[Provided records — start]

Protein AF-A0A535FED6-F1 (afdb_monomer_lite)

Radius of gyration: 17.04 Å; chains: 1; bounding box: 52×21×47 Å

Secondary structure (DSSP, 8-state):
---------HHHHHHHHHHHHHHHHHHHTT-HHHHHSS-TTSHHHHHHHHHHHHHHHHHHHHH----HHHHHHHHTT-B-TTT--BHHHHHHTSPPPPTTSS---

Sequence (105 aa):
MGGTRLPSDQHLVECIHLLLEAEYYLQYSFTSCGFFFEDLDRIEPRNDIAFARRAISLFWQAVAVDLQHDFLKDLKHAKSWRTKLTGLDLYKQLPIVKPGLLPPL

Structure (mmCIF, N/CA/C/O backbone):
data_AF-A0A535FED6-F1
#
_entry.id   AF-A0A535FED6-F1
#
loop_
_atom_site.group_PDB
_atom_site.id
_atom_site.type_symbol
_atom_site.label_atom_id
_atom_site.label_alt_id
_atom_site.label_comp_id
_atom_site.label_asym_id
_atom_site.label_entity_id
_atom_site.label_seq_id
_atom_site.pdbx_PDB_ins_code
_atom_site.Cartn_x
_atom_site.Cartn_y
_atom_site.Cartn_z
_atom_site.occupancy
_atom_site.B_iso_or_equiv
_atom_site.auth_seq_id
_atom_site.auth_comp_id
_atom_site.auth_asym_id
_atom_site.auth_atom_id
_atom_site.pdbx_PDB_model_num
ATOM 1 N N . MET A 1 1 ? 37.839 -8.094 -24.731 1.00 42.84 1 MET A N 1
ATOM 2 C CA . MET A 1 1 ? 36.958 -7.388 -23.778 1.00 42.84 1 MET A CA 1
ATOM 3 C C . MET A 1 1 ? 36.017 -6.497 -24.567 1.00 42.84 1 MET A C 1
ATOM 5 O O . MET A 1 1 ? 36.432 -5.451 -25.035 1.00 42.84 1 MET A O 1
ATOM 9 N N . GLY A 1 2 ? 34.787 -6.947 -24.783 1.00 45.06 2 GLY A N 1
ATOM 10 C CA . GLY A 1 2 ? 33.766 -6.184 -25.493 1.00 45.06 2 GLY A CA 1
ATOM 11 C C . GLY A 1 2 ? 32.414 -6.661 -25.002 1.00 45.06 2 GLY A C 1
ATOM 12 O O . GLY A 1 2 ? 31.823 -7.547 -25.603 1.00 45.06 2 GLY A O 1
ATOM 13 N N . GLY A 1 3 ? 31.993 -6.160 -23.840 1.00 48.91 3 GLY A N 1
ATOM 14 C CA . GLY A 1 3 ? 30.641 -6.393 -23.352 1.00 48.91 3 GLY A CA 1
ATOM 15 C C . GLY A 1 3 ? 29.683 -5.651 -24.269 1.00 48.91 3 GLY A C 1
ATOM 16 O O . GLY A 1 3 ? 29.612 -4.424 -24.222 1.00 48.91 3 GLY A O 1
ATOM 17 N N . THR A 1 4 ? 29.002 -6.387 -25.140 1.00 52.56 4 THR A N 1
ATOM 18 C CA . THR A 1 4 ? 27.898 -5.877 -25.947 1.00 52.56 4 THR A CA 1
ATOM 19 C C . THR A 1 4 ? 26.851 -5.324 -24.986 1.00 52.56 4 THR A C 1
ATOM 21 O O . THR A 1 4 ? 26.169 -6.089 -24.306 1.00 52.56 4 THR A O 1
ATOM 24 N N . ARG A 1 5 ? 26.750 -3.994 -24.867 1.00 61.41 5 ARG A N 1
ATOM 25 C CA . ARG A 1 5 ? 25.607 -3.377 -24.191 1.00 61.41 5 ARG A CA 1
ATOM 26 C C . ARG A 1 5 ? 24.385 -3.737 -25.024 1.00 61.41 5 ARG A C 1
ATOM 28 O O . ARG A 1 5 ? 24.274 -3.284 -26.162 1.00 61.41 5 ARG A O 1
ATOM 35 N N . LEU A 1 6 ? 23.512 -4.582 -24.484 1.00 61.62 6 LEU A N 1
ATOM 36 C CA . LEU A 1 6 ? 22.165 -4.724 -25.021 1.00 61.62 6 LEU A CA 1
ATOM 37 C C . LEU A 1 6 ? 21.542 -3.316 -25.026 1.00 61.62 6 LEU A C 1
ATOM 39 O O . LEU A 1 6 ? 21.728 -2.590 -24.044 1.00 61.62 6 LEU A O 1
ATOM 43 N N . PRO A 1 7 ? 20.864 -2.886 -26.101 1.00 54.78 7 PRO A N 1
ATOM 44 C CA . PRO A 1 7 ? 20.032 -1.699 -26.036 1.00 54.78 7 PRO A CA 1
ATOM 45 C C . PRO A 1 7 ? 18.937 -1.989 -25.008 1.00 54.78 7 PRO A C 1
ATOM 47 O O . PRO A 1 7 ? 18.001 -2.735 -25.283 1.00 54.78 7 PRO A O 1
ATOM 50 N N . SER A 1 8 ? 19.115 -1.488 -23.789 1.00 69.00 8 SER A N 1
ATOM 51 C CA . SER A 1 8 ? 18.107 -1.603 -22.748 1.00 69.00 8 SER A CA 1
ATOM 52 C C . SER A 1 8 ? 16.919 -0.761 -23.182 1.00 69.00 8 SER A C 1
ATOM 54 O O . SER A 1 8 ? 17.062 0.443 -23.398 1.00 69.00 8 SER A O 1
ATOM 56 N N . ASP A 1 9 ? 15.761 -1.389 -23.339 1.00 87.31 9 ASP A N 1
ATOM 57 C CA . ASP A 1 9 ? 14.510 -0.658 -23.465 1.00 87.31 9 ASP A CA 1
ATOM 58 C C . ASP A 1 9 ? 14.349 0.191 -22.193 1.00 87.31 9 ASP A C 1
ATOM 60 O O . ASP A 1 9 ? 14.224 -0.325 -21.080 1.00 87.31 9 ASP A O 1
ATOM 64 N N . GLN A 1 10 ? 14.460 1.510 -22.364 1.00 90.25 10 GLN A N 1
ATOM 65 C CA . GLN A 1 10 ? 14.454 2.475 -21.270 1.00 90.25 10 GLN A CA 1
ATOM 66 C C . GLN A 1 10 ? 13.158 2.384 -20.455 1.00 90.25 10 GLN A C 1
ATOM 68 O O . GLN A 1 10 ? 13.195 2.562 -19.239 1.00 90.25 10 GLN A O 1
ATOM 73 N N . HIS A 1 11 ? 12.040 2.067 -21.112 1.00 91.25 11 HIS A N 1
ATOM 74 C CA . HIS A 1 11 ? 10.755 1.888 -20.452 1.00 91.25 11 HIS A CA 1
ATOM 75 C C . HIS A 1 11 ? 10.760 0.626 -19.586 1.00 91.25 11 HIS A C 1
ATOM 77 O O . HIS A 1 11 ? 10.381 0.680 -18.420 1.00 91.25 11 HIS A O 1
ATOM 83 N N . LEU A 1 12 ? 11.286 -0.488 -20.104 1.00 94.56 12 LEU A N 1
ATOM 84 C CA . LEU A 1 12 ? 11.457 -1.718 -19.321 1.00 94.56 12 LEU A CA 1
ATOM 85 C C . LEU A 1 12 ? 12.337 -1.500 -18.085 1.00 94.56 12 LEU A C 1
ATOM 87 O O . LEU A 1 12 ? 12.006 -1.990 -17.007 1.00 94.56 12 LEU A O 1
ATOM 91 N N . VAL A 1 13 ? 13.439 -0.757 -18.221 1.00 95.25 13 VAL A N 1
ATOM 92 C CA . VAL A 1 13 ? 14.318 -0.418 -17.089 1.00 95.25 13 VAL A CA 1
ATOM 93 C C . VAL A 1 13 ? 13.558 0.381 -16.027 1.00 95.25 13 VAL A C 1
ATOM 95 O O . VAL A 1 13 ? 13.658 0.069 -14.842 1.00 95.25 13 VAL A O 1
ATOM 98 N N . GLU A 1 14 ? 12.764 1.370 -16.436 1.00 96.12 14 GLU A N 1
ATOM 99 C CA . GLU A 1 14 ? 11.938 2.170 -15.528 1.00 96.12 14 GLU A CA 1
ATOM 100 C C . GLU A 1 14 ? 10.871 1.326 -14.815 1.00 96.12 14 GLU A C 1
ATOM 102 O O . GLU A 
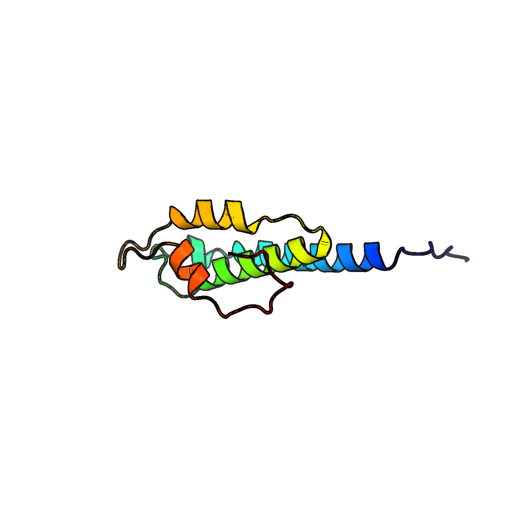1 14 ? 10.770 1.380 -13.587 1.00 96.12 14 GLU A O 1
ATOM 107 N N . CYS A 1 15 ? 10.144 0.474 -15.545 1.00 97.25 15 CYS A N 1
ATOM 108 C CA . CYS A 1 15 ? 9.177 -0.458 -14.964 1.00 97.25 15 CYS A CA 1
ATOM 109 C C . CYS A 1 15 ? 9.831 -1.375 -13.923 1.00 97.25 15 CYS A C 1
ATOM 111 O O . CYS A 1 15 ? 9.291 -1.551 -12.833 1.00 97.25 15 CYS A O 1
ATOM 113 N N . ILE A 1 16 ? 11.009 -1.934 -14.222 1.00 97.56 16 ILE A N 1
ATOM 114 C CA . ILE A 1 16 ? 11.740 -2.800
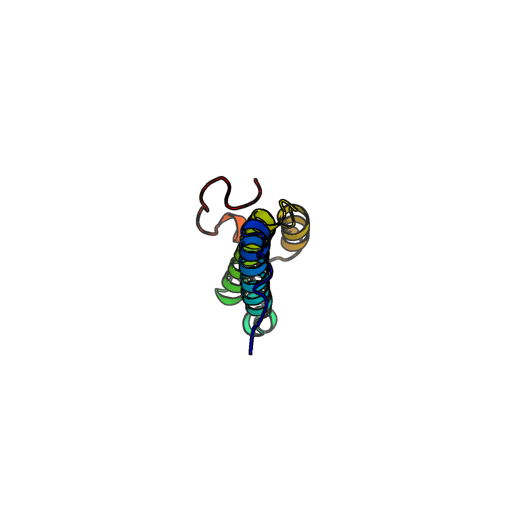 -13.286 1.00 97.56 16 ILE A CA 1
ATOM 115 C C . ILE A 1 16 ? 12.143 -2.026 -12.028 1.00 97.56 16 ILE A C 1
ATOM 117 O O . ILE A 1 16 ? 11.972 -2.539 -10.924 1.00 97.56 16 ILE A O 1
ATOM 121 N N . HIS A 1 17 ? 12.637 -0.793 -12.162 1.00 98.06 17 HIS A N 1
ATOM 122 C CA . HIS A 1 17 ? 12.973 0.037 -11.003 1.00 98.06 17 HIS A CA 1
ATOM 123 C C . HIS A 1 17 ? 11.760 0.296 -10.105 1.00 98.06 17 HIS A C 1
ATOM 125 O O . HIS A 1 17 ? 11.862 0.126 -8.890 1.00 98.06 17 HIS A O 1
ATOM 131 N N . LEU A 1 18 ? 10.612 0.643 -10.694 1.00 98.38 18 LEU A N 1
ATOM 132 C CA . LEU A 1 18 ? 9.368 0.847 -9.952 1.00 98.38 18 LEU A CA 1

[Provided records — finish]

• [Work item]: Return the stretch of data that begins with the line showing "ATOM 87 O O" and goes on through the line showing "1 14 ? 10.770", exactly, with pictures removed.

• [Response to this task]:
ATOM 87 O O . LEU A 1 12 ? 12.006 -1.990 -17.007 1.00 94.56 12 LEU A O 1
ATOM 91 N N . VAL A 1 13 ? 13.439 -0.757 -18.221 1.00 95.25 13 VAL A N 1
ATOM 92 C CA . VAL A 1 13 ? 14.318 -0.418 -17.089 1.00 95.25 13 VAL A CA 1
ATOM 93 C C . VAL A 1 13 ? 13.558 0.381 -16.027 1.00 95.25 13 VAL A C 1
ATOM 95 O O . VAL A 1 13 ? 13.658 0.069 -14.842 1.00 95.25 13 VAL A O 1
ATOM 98 N N . GLU A 1 14 ? 12.764 1.370 -16.436 1.00 96.12 14 GLU A N 1
ATOM 99 C CA . GLU A 1 14 ? 11.938 2.170 -15.528 1.00 96.12 14 GLU A CA 1
ATOM 100 C C . GLU A 1 14 ? 10.871 1.326 -14.815 1.00 96.12 14 GLU A C 1
ATOM 102 O O . GLU A 
1 14 ? 10.770 1.380 -13.587 1.00 96.12 14 GLU A O 1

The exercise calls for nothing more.